Data for review =
= Beginning of Section =
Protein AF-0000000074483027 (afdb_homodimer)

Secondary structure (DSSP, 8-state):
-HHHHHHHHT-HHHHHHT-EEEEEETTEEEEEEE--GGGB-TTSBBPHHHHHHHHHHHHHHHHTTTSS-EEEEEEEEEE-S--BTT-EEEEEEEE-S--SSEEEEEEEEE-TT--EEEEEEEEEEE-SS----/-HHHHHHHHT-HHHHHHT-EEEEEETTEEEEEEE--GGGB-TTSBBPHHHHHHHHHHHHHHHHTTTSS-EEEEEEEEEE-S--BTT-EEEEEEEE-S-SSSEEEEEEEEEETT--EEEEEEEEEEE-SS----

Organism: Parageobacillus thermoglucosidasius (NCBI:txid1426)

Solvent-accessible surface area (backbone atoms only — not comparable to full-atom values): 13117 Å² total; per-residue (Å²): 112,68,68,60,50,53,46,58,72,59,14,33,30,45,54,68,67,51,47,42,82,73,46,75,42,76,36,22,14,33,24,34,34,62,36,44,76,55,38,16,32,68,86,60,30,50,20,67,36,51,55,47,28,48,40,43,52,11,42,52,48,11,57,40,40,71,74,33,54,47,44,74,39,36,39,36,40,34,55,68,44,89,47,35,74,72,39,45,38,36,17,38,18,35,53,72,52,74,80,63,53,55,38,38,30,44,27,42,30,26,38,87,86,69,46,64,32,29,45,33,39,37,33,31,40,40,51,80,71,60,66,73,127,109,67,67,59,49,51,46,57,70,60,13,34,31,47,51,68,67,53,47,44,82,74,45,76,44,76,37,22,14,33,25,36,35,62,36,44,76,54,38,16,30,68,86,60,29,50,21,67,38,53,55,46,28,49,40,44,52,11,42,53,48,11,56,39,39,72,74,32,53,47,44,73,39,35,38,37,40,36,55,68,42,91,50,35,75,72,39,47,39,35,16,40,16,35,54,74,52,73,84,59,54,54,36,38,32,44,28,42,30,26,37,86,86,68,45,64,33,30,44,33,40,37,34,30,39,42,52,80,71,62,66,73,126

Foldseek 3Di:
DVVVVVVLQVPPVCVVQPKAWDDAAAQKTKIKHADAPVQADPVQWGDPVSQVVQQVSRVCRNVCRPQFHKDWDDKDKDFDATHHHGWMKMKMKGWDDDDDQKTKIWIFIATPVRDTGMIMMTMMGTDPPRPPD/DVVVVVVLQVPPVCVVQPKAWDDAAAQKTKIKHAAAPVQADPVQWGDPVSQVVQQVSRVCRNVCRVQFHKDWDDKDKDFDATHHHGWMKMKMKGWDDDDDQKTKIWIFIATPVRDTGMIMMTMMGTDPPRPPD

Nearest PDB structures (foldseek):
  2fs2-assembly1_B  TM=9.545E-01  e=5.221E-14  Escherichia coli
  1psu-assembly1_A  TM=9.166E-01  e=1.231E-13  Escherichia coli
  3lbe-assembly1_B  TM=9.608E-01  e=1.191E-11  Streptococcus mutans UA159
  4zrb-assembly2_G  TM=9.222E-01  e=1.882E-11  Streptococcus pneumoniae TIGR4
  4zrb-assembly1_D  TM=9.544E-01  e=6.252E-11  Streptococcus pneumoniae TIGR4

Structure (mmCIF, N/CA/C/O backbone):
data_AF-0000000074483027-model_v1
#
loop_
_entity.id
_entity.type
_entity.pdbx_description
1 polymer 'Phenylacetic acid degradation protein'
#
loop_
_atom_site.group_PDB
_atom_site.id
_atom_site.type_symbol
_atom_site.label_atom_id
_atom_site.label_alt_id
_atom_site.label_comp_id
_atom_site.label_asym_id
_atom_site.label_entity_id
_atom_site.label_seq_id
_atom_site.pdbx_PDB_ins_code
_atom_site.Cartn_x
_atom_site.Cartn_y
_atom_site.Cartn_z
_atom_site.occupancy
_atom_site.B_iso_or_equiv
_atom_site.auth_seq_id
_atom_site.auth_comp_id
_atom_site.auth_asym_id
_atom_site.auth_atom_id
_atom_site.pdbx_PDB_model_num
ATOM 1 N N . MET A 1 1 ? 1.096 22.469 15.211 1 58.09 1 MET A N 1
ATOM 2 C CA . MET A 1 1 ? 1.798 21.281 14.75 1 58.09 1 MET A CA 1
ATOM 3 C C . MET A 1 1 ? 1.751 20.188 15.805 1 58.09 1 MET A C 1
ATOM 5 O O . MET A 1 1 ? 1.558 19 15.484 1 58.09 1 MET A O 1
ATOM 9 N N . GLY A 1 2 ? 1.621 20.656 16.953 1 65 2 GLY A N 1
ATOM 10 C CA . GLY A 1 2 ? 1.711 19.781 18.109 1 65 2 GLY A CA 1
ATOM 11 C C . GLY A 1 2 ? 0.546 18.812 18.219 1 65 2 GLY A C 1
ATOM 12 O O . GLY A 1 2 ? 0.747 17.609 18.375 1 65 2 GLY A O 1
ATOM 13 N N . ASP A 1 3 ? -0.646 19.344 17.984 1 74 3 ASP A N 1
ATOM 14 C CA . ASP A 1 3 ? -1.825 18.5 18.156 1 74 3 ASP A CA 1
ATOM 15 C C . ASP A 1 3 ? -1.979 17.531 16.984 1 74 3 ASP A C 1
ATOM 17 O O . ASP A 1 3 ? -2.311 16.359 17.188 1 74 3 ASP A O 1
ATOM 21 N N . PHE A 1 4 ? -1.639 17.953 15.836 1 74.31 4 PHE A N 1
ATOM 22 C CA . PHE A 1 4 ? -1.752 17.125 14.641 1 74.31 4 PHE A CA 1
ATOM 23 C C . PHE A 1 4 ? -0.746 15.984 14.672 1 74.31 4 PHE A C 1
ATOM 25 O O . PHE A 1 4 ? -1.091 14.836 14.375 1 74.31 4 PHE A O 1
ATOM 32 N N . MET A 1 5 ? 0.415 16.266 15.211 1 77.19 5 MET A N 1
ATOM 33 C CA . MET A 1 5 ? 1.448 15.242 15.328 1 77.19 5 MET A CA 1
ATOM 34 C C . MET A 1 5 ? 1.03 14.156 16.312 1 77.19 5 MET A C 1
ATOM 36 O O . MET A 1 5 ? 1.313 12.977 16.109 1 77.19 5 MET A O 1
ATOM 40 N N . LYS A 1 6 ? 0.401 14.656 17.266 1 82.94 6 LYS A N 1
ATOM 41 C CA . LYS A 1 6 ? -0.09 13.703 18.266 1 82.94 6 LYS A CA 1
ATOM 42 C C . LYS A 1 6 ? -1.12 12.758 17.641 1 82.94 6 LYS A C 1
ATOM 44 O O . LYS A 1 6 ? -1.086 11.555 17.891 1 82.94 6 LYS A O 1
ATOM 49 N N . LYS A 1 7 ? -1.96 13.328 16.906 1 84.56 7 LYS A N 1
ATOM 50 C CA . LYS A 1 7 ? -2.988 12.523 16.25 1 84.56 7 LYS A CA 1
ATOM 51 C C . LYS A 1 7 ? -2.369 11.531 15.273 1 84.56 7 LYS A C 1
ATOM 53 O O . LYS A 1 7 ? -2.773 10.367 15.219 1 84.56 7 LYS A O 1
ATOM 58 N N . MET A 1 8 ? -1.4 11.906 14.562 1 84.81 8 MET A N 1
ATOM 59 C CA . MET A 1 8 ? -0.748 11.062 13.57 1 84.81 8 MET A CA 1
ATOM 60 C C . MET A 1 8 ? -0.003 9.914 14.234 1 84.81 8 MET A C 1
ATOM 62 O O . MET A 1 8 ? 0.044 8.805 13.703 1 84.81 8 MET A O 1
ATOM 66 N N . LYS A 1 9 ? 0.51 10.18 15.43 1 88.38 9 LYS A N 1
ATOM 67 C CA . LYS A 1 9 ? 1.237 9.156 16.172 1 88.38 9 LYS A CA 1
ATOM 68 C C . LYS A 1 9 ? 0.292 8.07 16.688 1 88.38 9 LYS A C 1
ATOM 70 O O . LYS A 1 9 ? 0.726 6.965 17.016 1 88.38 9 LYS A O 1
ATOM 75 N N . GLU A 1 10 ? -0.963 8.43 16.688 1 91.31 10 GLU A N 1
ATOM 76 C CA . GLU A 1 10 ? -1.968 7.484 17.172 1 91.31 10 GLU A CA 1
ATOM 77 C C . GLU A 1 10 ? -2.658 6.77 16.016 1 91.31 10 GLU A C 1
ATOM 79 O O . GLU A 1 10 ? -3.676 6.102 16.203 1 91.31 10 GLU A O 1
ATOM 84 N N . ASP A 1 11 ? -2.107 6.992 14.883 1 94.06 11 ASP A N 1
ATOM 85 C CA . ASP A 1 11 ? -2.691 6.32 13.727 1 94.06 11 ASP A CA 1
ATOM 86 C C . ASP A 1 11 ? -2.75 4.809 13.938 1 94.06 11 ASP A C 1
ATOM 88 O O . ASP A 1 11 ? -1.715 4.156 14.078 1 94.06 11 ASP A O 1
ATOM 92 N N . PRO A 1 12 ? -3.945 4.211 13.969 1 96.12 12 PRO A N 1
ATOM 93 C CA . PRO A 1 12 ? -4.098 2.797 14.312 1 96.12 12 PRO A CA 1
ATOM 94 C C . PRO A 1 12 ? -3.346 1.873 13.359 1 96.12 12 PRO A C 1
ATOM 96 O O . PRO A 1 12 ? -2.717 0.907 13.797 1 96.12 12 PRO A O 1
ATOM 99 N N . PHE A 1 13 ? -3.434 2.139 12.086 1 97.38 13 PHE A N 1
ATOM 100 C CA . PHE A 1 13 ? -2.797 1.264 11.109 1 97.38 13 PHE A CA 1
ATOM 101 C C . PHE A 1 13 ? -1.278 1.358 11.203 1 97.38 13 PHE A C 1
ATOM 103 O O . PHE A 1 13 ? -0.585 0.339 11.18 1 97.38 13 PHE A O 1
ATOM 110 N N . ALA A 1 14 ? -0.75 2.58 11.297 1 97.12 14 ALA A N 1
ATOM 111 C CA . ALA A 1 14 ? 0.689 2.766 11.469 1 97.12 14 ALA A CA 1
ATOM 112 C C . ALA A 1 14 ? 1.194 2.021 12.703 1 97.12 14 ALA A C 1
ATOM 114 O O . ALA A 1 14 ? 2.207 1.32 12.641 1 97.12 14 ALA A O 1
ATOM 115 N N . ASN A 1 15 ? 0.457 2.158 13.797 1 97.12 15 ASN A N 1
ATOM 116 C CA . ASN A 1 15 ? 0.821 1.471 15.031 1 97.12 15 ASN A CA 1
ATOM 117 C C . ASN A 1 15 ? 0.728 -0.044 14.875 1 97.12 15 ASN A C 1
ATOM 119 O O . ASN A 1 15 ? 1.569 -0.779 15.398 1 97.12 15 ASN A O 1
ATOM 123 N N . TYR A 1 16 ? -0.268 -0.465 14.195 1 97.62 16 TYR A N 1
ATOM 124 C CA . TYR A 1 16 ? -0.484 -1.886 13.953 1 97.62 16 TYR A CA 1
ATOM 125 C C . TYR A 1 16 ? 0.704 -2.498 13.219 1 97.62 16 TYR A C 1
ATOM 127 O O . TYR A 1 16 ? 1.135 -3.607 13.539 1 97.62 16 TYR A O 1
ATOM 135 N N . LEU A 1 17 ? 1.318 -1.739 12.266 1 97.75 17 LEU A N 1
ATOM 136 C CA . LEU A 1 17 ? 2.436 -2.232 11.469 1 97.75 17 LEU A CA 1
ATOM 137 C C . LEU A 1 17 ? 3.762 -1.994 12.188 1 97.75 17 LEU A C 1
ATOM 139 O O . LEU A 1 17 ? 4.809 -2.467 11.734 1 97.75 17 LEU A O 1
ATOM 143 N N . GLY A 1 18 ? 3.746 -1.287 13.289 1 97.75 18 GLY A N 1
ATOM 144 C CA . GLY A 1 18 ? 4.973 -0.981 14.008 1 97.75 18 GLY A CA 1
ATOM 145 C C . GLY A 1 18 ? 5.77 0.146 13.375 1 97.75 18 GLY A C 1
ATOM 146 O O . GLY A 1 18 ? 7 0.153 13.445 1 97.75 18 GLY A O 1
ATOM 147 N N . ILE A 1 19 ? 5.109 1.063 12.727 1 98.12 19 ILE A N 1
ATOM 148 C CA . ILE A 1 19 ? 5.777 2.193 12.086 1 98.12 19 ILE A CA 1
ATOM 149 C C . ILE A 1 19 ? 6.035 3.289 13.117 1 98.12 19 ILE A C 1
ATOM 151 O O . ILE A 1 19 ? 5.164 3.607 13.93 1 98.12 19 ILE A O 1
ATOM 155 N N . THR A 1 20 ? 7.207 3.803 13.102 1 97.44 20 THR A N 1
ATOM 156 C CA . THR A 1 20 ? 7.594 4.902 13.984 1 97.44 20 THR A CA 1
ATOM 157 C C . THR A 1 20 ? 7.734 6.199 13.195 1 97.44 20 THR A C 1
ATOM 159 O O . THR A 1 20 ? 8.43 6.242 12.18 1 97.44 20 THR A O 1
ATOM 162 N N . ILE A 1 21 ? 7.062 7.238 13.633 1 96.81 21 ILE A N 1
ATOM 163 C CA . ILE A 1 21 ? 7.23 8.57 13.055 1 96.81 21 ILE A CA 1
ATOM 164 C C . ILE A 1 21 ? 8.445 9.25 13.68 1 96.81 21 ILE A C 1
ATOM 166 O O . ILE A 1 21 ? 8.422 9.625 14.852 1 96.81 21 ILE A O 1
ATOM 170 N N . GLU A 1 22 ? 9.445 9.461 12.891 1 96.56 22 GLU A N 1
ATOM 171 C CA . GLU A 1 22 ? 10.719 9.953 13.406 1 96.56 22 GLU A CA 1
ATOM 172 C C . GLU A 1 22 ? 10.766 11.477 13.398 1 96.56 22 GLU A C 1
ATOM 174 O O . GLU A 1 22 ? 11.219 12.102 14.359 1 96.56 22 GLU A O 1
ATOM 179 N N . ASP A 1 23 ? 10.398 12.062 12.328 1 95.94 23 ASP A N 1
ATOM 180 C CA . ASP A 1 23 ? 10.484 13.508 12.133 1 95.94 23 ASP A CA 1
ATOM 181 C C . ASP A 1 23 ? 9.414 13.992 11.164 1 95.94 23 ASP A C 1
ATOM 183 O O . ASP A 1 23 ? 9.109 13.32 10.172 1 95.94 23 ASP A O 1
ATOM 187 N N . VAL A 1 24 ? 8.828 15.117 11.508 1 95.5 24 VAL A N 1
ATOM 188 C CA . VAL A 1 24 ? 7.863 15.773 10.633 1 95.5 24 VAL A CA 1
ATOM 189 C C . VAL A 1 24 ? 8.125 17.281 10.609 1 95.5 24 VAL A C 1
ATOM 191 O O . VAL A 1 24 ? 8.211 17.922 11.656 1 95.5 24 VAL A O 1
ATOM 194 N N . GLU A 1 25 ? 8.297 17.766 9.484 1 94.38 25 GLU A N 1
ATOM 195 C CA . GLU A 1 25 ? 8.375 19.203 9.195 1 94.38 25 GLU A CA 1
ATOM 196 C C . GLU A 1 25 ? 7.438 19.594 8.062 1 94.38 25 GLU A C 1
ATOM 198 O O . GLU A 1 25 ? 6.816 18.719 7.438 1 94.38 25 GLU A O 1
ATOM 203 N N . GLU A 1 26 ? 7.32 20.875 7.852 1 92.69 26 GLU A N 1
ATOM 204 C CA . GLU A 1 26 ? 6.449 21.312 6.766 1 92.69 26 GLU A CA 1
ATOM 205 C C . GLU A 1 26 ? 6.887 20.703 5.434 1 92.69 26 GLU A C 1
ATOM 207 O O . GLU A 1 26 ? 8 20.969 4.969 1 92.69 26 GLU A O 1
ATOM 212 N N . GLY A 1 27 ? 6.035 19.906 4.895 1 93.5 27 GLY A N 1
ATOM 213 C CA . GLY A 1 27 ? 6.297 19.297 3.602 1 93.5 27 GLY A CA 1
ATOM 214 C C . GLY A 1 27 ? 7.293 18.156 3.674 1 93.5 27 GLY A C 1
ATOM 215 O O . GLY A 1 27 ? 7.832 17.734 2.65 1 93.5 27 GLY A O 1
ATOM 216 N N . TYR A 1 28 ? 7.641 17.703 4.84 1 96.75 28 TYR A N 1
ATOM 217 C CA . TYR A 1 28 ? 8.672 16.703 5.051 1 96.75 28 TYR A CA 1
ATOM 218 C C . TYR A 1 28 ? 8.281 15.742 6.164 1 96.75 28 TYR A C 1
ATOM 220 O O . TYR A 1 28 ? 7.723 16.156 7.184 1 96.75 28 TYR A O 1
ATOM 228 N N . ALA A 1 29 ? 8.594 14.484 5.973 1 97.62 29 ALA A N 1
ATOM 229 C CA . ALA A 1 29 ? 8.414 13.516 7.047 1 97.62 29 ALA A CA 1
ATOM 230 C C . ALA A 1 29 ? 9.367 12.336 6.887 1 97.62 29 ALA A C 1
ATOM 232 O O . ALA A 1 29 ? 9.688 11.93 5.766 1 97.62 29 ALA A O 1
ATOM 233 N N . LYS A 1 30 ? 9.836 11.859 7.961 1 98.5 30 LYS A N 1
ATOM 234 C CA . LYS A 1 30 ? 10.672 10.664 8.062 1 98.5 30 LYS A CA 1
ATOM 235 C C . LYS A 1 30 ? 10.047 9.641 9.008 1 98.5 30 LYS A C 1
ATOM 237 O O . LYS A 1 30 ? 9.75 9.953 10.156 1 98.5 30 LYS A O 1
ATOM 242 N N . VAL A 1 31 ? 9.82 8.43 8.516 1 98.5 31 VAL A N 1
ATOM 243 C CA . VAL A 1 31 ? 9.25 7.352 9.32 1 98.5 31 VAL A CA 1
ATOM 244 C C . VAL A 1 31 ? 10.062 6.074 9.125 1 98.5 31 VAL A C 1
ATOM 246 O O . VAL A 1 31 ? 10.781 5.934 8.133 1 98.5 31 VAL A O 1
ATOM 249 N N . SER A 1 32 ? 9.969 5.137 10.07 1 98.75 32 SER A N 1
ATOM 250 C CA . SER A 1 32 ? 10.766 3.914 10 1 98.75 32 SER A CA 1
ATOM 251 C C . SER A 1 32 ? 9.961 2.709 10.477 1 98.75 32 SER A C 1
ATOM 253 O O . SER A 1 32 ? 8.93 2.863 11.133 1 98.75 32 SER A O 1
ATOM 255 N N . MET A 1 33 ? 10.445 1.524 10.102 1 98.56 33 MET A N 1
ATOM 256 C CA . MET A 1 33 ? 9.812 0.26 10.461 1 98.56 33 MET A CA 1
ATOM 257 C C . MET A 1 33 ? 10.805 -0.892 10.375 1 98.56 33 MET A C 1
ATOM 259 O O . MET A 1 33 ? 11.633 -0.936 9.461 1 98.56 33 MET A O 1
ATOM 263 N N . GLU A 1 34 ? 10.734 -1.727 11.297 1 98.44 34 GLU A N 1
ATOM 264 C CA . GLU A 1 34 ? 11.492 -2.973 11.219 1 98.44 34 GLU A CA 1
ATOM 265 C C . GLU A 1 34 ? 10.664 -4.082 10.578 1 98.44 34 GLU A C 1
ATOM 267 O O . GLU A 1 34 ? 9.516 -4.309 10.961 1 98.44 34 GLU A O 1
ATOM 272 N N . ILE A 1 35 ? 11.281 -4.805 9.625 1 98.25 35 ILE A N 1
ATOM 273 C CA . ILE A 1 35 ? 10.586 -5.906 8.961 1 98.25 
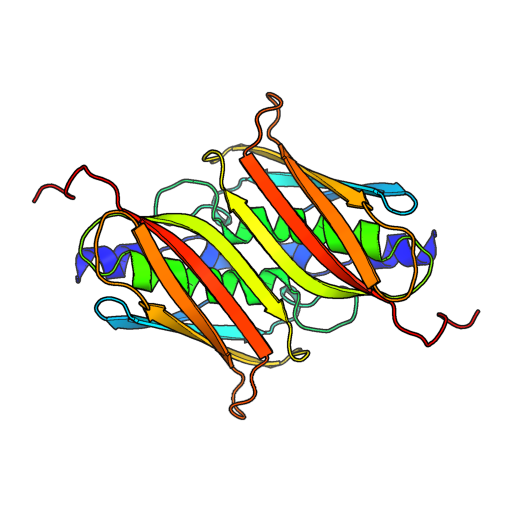35 ILE A CA 1
ATOM 274 C C . ILE A 1 35 ? 10.586 -7.137 9.859 1 98.25 35 ILE A C 1
ATOM 276 O O . ILE A 1 35 ? 11.648 -7.695 10.156 1 98.25 35 ILE A O 1
ATOM 280 N N . LYS A 1 36 ? 9.422 -7.48 10.289 1 97.94 36 LYS A N 1
ATOM 281 C CA . LYS A 1 36 ? 9.211 -8.664 11.109 1 97.94 36 LYS A CA 1
ATOM 282 C C . LYS A 1 36 ? 8.5 -9.766 10.32 1 97.94 36 LYS A C 1
ATOM 284 O O . LYS A 1 36 ? 8.141 -9.562 9.156 1 97.94 36 LYS A O 1
ATOM 289 N N . GLY A 1 37 ? 8.281 -10.938 10.945 1 97.06 37 GLY A N 1
ATOM 290 C CA . GLY A 1 37 ? 7.727 -12.102 10.273 1 97.06 37 GLY A CA 1
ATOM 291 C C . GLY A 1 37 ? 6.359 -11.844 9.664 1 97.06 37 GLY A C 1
= End of Section =
Task prompt =
The answer must be every line of the data that holds the word "pneumoniae".

Solved problem =
  4zrb-assembly2_G  TM=9.222E-01  e=1.882E-11  Streptococcus pneumoniae TIGR4
  4zrb-assembly1_D  TM=9.544E-01  e=6.252E-11  Streptococcus pneumoniae TIGR4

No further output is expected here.